After the California labor commission ruled last month that Uber drivers must be classified as employees, Fortune reported that other companies in the sharing economy that rely on similar employee arrangements would need to tweak their relationships with workers or risk facing similar lawsuits that could end the same way.
At least two companies have already opted for the first option. On Wednesday, Kevin Gibbon, CEO of Shyp, announced in a blog post that the shipping services company is reclassifying its couriers from 1099 workers—the tax designation for independent contractors—to regular W2 employees. Gibbon said that the decision was based on the company’s interest in owning the end-to-end Shyp experience. “It is not in response to recent lawsuits against other technology companies. We’re doing this because we want to make the Shyp experience as good as it can be, for our customers and workforce alike. Our couriers interact directly with our customers more than anyone else,” he wrote.
As a result of the reclassification, couriers will receive workers’ compensation. The company will also cover vehicle expenses and pay unemployment, Social Security, and medicare taxes for the couriers. “Depending upon hours worked, we will provide additional benefits such as health care,” Gibbon said in his post.
Shyp’s announcement comes a week after Instacart, a grocery delivery startup, made a similar decision. Instacart said it would reclassify some of its shoppers, who select grocery items ordered by customers from store shelves, from 1099 workers to part-time employees. Like Gibbon, Instacart’s founder and CEO Apoorva Mehta said his decision was aimed at improving customer service as well as the quality of the grocery items the shoppers pick. The reclassification will cost the company significant money upfront since it will require Instacart to pay additional employment taxes. “In the long term, as a result of trust and loyalty we will build with customers, it should be the right thing to do,” Mehta told Bloomberg News.

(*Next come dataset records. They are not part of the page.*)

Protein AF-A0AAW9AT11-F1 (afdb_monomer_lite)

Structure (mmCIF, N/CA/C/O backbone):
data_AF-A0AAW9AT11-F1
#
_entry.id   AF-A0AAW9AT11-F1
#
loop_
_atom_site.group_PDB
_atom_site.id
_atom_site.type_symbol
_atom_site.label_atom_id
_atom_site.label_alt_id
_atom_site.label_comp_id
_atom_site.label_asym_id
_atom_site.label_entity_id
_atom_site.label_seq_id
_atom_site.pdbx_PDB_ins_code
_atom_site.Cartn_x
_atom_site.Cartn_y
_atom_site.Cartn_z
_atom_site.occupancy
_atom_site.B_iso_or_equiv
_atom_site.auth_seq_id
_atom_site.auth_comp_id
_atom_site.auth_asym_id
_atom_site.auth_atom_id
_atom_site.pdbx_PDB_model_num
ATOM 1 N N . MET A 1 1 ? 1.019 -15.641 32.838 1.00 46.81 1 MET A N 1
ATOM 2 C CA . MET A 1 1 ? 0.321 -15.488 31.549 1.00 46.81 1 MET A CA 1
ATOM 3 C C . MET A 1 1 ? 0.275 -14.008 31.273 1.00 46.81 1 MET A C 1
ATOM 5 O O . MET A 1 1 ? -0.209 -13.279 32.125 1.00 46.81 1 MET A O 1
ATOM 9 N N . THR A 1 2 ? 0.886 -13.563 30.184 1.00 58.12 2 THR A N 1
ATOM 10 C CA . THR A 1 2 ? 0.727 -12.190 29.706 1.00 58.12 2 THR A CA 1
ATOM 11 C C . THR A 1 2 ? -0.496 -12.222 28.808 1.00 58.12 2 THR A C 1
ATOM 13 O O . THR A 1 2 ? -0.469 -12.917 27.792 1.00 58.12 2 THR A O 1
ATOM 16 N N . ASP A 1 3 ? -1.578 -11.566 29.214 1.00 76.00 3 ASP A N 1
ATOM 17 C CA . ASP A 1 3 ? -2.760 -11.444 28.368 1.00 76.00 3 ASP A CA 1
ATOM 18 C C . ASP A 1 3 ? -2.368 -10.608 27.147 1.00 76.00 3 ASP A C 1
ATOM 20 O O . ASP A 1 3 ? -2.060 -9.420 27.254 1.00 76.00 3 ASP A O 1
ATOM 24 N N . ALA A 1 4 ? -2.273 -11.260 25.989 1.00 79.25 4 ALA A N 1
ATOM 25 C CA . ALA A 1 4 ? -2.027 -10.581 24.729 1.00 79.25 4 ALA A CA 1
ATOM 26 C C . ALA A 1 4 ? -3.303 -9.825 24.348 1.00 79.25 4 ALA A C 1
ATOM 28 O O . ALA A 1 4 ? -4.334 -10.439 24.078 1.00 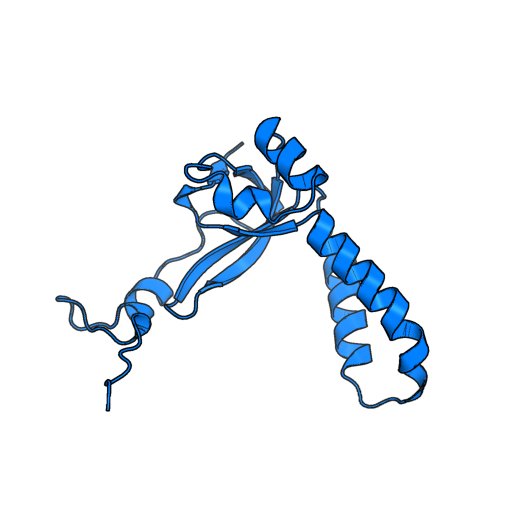79.25 4 ALA A O 1
ATOM 29 N N . VAL A 1 5 ? -3.233 -8.495 24.349 1.00 80.69 5 VAL A N 1
ATOM 30 C CA . VAL A 1 5 ? -4.325 -7.631 23.896 1.00 80.69 5 VAL A CA 1
ATOM 31 C C . VAL A 1 5 ? -4.078 -7.285 22.434 1.00 80.69 5 VAL A C 1
ATOM 33 O O . VAL A 1 5 ? -3.038 -6.721 22.094 1.00 80.69 5 VAL A O 1
ATOM 36 N N . PHE A 1 6 ? -5.028 -7.617 21.564 1.00 87.56 6 PHE A N 1
ATOM 37 C CA . PHE A 1 6 ? -5.003 -7.172 20.176 1.00 87.56 6 PHE A CA 1
ATOM 38 C C . PHE A 1 6 ? -5.467 -5.718 20.110 1.00 87.56 6 PHE A C 1
ATOM 40 O O . PHE A 1 6 ? -6.567 -5.402 20.555 1.00 87.56 6 PHE A O 1
ATOM 47 N N . ILE A 1 7 ? -4.640 -4.834 19.540 1.00 88.25 7 ILE A N 1
ATOM 48 C CA . ILE A 1 7 ? -4.943 -3.395 19.442 1.00 88.25 7 ILE A CA 1
ATOM 49 C C . ILE A 1 7 ? -6.291 -3.169 18.749 1.00 88.25 7 ILE A C 1
ATOM 51 O O . ILE A 1 7 ? -7.107 -2.393 19.232 1.00 88.25 7 ILE A O 1
ATOM 55 N N . GLY A 1 8 ? -6.571 -3.919 17.679 1.00 88.38 8 GLY A N 1
ATOM 56 C CA . GLY A 1 8 ? -7.833 -3.822 16.947 1.00 88.38 8 GLY A CA 1
ATOM 57 C C . GLY A 1 8 ? -9.089 -4.098 17.783 1.00 88.38 8 GLY A C 1
ATOM 58 O O . GLY A 1 8 ? -10.144 -3.589 17.420 1.00 88.38 8 GLY A O 1
ATOM 59 N N . ASP A 1 9 ? -8.982 -4.836 18.893 1.00 93.38 9 ASP A N 1
ATOM 60 C CA . ASP A 1 9 ? -10.111 -5.203 19.763 1.00 93.38 9 ASP A CA 1
ATOM 61 C C . ASP A 1 9 ? -10.313 -4.212 20.927 1.00 93.38 9 ASP A C 1
ATOM 63 O O . ASP A 1 9 ? -11.247 -4.355 21.719 1.00 93.38 9 ASP A O 1
ATOM 67 N N . ILE A 1 10 ? -9.454 -3.192 21.049 1.00 93.56 10 ILE A N 1
ATOM 68 C CA . ILE A 1 10 ? -9.603 -2.137 22.056 1.00 93.56 10 ILE A CA 1
ATOM 69 C C . ILE A 1 10 ? -10.855 -1.321 21.733 1.00 93.56 10 ILE A C 1
ATOM 71 O O . ILE A 1 10 ? -10.993 -0.791 20.631 1.00 93.56 10 ILE A O 1
ATOM 75 N N . VAL A 1 11 ? -11.762 -1.210 22.706 1.00 95.44 11 VAL A N 1
ATOM 76 C CA . VAL A 1 11 ? -12.995 -0.421 22.596 1.00 95.44 11 VAL A CA 1
ATOM 77 C C . VAL A 1 11 ? -12.710 1.036 22.947 1.00 95.44 11 VAL A C 1
ATOM 79 O O . VAL A 1 11 ? -12.225 1.342 24.036 1.00 95.44 11 VAL A O 1
ATOM 82 N N . GLU A 1 12 ? -13.039 1.936 22.028 1.00 94.81 12 GLU A N 1
ATOM 83 C CA . GLU A 1 12 ? -12.904 3.377 22.209 1.00 94.81 12 GLU A CA 1
ATOM 84 C C . GLU A 1 12 ? -14.138 3.984 22.898 1.00 94.81 12 GLU A C 1
ATOM 86 O O . GLU A 1 12 ? -15.174 3.343 23.090 1.00 94.81 12 GLU A O 1
ATOM 91 N N . SER A 1 13 ? -14.054 5.263 23.271 1.00 96.44 13 SER A N 1
ATOM 92 C CA . SER A 1 13 ? -15.118 5.978 23.997 1.00 96.44 13 SER A CA 1
ATOM 93 C C . SER A 1 13 ? -16.458 6.048 23.251 1.00 96.44 13 SER A C 1
ATOM 95 O O . SER A 1 13 ? -17.498 6.253 23.876 1.00 96.44 13 SER A O 1
ATOM 97 N N . ASN A 1 14 ? -16.451 5.851 21.930 1.00 95.81 14 ASN A N 1
ATOM 98 C CA . ASN A 1 14 ? -17.648 5.786 21.092 1.00 95.81 14 ASN A CA 1
ATOM 99 C C . ASN A 1 14 ? -18.351 4.411 21.119 1.00 95.81 14 ASN A C 1
ATOM 101 O O . ASN A 1 14 ? -19.347 4.226 20.418 1.00 95.81 14 ASN A O 1
ATOM 105 N N . GLY A 1 15 ? -17.850 3.458 21.914 1.00 96.06 15 GLY A N 1
ATOM 106 C CA . GLY A 1 15 ? -18.424 2.122 22.078 1.00 96.06 15 GLY A CA 1
ATOM 107 C C . GLY A 1 15 ? -18.100 1.143 20.948 1.00 96.06 15 GLY A C 1
ATOM 108 O O . GLY A 1 15 ? -18.655 0.048 20.938 1.00 96.06 15 GLY A O 1
ATOM 109 N N . LYS A 1 16 ? -17.227 1.520 20.009 1.00 96.75 16 LYS A N 1
ATOM 110 C CA . LYS A 1 16 ? -16.729 0.663 18.927 1.00 96.75 16 LYS A CA 1
ATOM 111 C C . LYS A 1 16 ? -15.276 0.292 19.165 1.00 96.75 16 LYS A C 1
ATOM 113 O O . LYS A 1 16 ? -14.533 1.037 19.801 1.00 96.75 16 LYS A O 1
ATOM 118 N N . THR A 1 17 ? -14.867 -0.842 18.623 1.00 96.50 17 THR A N 1
ATOM 119 C CA . THR A 1 17 ? -13.458 -1.234 18.568 1.00 96.50 17 THR A CA 1
ATOM 120 C C . THR A 1 17 ? -12.671 -0.352 17.592 1.00 96.50 17 THR A C 1
ATOM 122 O O . THR A 1 17 ? -13.242 0.169 16.627 1.00 96.50 17 THR A O 1
ATOM 125 N N . ILE A 1 18 ? -11.353 -0.227 17.794 1.00 95.88 18 ILE A N 1
ATOM 126 C CA . ILE A 1 18 ? -10.439 0.424 16.833 1.00 95.88 18 ILE A CA 1
ATOM 127 C C . ILE A 1 18 ? -10.658 -0.151 15.431 1.00 95.88 18 ILE A C 1
ATOM 129 O O . ILE A 1 18 ? -10.799 0.590 14.458 1.00 95.88 18 ILE A O 1
ATOM 133 N N . LYS A 1 19 ? -10.795 -1.477 15.335 1.00 96.06 19 LYS A N 1
ATOM 134 C CA . LYS A 1 19 ? -11.045 -2.161 14.070 1.00 96.06 19 LYS A CA 1
ATOM 135 C C . LYS A 1 19 ? -12.335 -1.712 13.402 1.00 96.06 19 LYS A C 1
ATOM 137 O O . LYS A 1 19 ? -12.318 -1.359 12.226 1.00 96.06 19 LYS A O 1
ATOM 142 N N . GLU A 1 20 ? -13.448 -1.675 14.124 1.00 96.56 20 GLU A N 1
ATOM 143 C CA . GLU A 1 20 ? -14.719 -1.188 13.577 1.00 96.56 20 GLU A CA 1
ATOM 144 C C . GLU A 1 20 ? -14.642 0.273 13.118 1.00 96.56 20 GLU A C 1
ATOM 146 O O . GLU A 1 20 ? -15.201 0.616 12.071 1.00 96.56 20 GLU A O 1
ATOM 151 N N . ASN A 1 21 ? -13.932 1.128 13.860 1.00 96.75 21 ASN A N 1
ATOM 152 C CA . ASN A 1 21 ? -13.716 2.517 13.463 1.00 96.75 21 ASN A CA 1
ATOM 153 C C . ASN A 1 21 ? -12.886 2.596 12.174 1.00 96.75 21 ASN A C 1
ATOM 155 O O . ASN A 1 21 ? -13.317 3.238 11.213 1.00 96.75 21 ASN A O 1
ATOM 159 N N . ASN A 1 22 ? -11.789 1.849 12.077 1.00 95.88 22 ASN A N 1
ATOM 160 C CA . ASN A 1 22 ? -10.937 1.833 10.890 1.00 95.88 22 ASN A CA 1
ATOM 161 C C . ASN A 1 22 ? -11.613 1.212 9.654 1.00 95.88 22 ASN A C 1
ATOM 163 O O . ASN A 1 22 ? -11.437 1.700 8.535 1.00 95.88 22 ASN A O 1
ATOM 167 N N . PHE A 1 23 ? -12.452 0.183 9.821 1.00 94.69 23 PHE A N 1
ATOM 168 C CA . PHE A 1 23 ? -13.236 -0.385 8.714 1.00 94.69 23 PHE A CA 1
ATOM 169 C C . PHE A 1 23 ? -14.264 0.595 8.141 1.00 94.69 23 PHE A C 1
ATOM 171 O O . PHE A 1 23 ? -14.657 0.456 6.981 1.00 94.69 23 PHE A O 1
ATOM 178 N N . SER A 1 24 ? -14.679 1.595 8.921 1.00 95.00 24 SER A N 1
ATOM 179 C CA . SER A 1 24 ? -15.554 2.664 8.435 1.00 95.00 24 SER A CA 1
ATOM 180 C C . SER A 1 24 ? -14.818 3.715 7.591 1.00 95.00 24 SER A C 1
ATOM 182 O O . SER A 1 24 ? -15.456 4.417 6.801 1.00 95.00 24 SER A O 1
ATOM 184 N N . LEU A 1 25 ? -13.484 3.791 7.700 1.00 95.44 25 LEU A N 1
ATOM 185 C CA . LEU A 1 25 ? -12.650 4.672 6.885 1.00 95.44 25 LEU A CA 1
ATOM 186 C C . LEU A 1 25 ? -12.570 4.157 5.446 1.00 95.44 25 LEU A C 1
ATOM 188 O O . LEU A 1 25 ? -12.445 2.954 5.192 1.00 95.44 25 LEU A O 1
ATOM 192 N N . LYS A 1 26 ? -12.609 5.087 4.491 1.00 95.12 26 LYS A N 1
ATOM 193 C CA . LYS A 1 26 ? -12.440 4.805 3.063 1.00 95.12 26 LYS A CA 1
ATOM 194 C C . LYS A 1 26 ? -11.014 5.121 2.636 1.00 95.12 26 LYS A C 1
ATOM 196 O O . 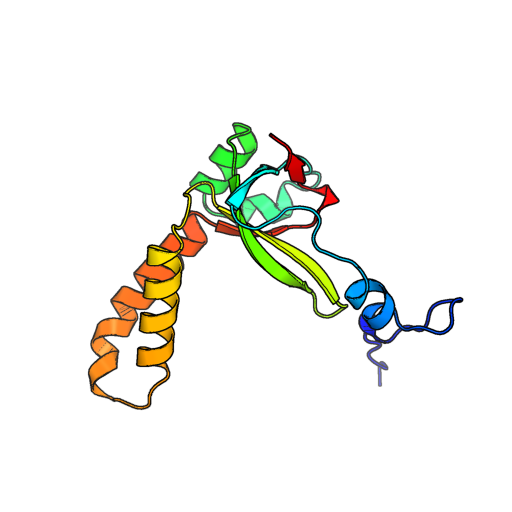LYS A 1 26 ? -10.416 6.060 3.149 1.00 95.12 26 LYS A O 1
ATOM 201 N N . HIS A 1 27 ? -10.515 4.383 1.651 1.00 95.25 27 HIS A N 1
ATOM 202 C CA . HIS A 1 27 ? -9.309 4.771 0.929 1.00 95.25 27 HIS A C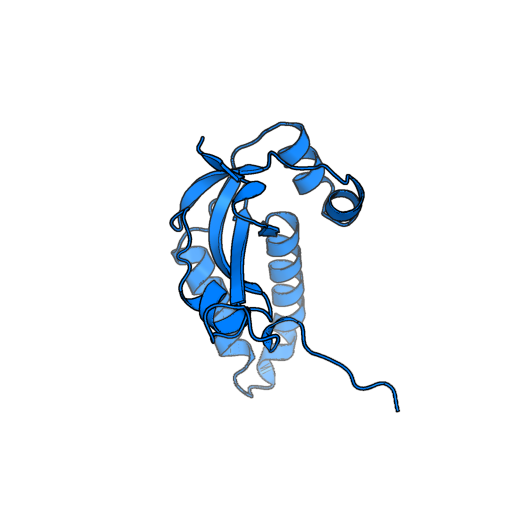A 1
ATOM 203 C C . HIS A 1 27 ? -9.551 6.097 0.191 1.00 95.25 27 HIS A C 1
ATOM 205 O O . HIS A 1 27 ? -10.536 6.247 -0.533 1.00 95.25 27 HIS A O 1
ATOM 211 N N . GLU A 1 28 ? -8.660 7.058 0.407 1.00 95.81 28 GLU A N 1
ATOM 212 C CA . GLU A 1 28 ? -8.661 8.396 -0.185 1.00 95.81 28 GLU A CA 1
ATOM 213 C C . GLU A 1 28 ? -8.184 8.388 -1.643 1.00 95.81 28 GLU A C 1
ATOM 215 O O . GLU A 1 28 ? -8.756 9.067 -2.503 1.00 95.81 28 GLU A O 1
ATOM 220 N N . PHE A 1 29 ? -7.139 7.609 -1.931 1.00 94.25 29 PHE A N 1
ATOM 221 C CA . PHE A 1 29 ? -6.517 7.553 -3.250 1.00 94.25 29 PHE A CA 1
ATOM 222 C C . PHE A 1 29 ? -7.081 6.377 -4.059 1.00 94.25 29 PHE A C 1
ATOM 224 O O . PHE A 1 29 ? -6.929 5.228 -3.638 1.00 94.25 29 PHE A O 1
ATOM 231 N N . PRO A 1 30 ? -7.758 6.604 -5.201 1.00 92.19 30 PRO A N 1
ATOM 232 C CA . PRO A 1 30 ? -8.285 5.517 -6.020 1.00 92.19 30 PRO A CA 1
ATOM 233 C C . PRO A 1 30 ? -7.162 4.746 -6.727 1.00 92.19 30 PRO A C 1
ATOM 235 O O . PRO A 1 30 ? -6.080 5.275 -6.962 1.00 92.19 30 PRO A O 1
ATOM 238 N N . ILE A 1 31 ? -7.433 3.500 -7.122 1.00 88.69 31 ILE A N 1
ATOM 239 C CA . ILE A 1 31 ? -6.502 2.716 -7.949 1.00 88.69 31 ILE A CA 1
ATOM 240 C C . ILE A 1 31 ? -6.168 3.505 -9.229 1.00 88.69 31 ILE A C 1
ATOM 242 O O . ILE A 1 31 ? -7.021 4.195 -9.787 1.00 88.69 31 ILE A O 1
ATOM 246 N N . MET A 1 32 ? -4.914 3.414 -9.669 1.00 86.69 32 MET A N 1
ATOM 247 C CA . MET A 1 32 ? -4.277 4.184 -10.742 1.00 86.69 32 MET A CA 1
ATOM 248 C C . MET A 1 32 ? -4.060 5.679 -10.469 1.00 86.69 32 MET A C 1
ATOM 250 O O . MET A 1 32 ? -3.507 6.3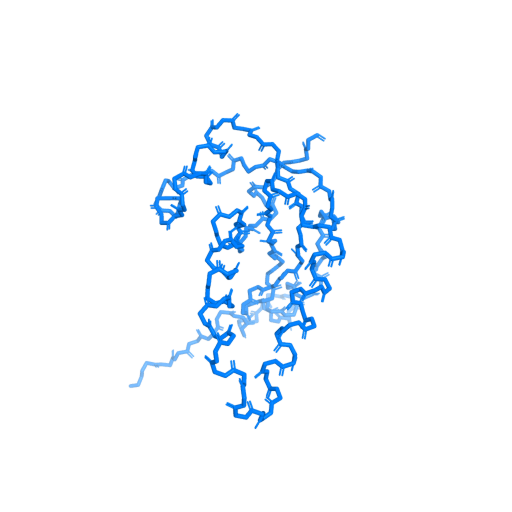59 -11.334 1.00 86.69 32 MET A O 1
ATOM 254 N N . SER A 1 33 ? -4.430 6.224 -9.303 1.00 91.25 33 SER A N 1
ATOM 255 C CA . SER A 1 33 ? -4.066 7.612 -8.994 1.00 91.25 33 SER A CA 1
ATOM 256 C C . SER A 1 33 ? -2.558 7.757 -8.827 1.00 91.25 33 SER A C 1
ATOM 258 O O . SER A 1 33 ? -1.932 6.906 -8.189 1.00 91.25 33 SER A O 1
ATOM 260 N N . GLN A 1 34 ? -2.003 8.853 -9.346 1.00 92.81 34 GLN A N 1
ATOM 261 C CA . GLN A 1 34 ? -0.611 9.218 -9.112 1.00 92.81 34 GLN A CA 1
ATOM 262 C C . GLN A 1 34 ? -0.439 9.862 -7.736 1.00 92.81 34 GLN A C 1
ATOM 264 O O . GLN A 1 34 ? -1.183 10.773 -7.364 1.00 92.81 34 GLN A O 1
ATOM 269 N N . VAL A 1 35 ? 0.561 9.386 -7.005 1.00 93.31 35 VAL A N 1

On June 17, the California labor commission found that a former San Francisco-based Uber driver should not have been treated as an independent contractor but instead as an employee. The non-binding decision, which Uber has appealed, hinged on the degree of control that Uber asserts over its drivers. Uber drivers must pass background and DMV checks, they must register their cars with Uber, and their cars must be less than 10 years old. Drivers’ passenger approval ratings must also not fall below a certain score. And Uber sets the price for each trip and the driver receives a non-negotiable service fee.
“[Uber holds itself] out as nothing more than a neutral technological platform, designed simply to enable drivers and passengers to transact the business of transportation,” the commission wrote. “The reality, however, is that [Uber is] involved in every aspect of the operation.”
The ruling should have put other companies that rely on independent contractors on high alert, according to Miriam Cherry, a professor at St. Louis University School of Law who has been tracking crowdfunding and the sharing economy since 2007. “Companies can do well by acknowledging that they’re in the business of labor, and that involves paying a decent wage,” Cherry told Fortune last month. If not, she said, “they run the risk of going in front of juries, which creates uncertainty for their business models, workers, investors. It makes more sense for them to figure out what compliance looks like.”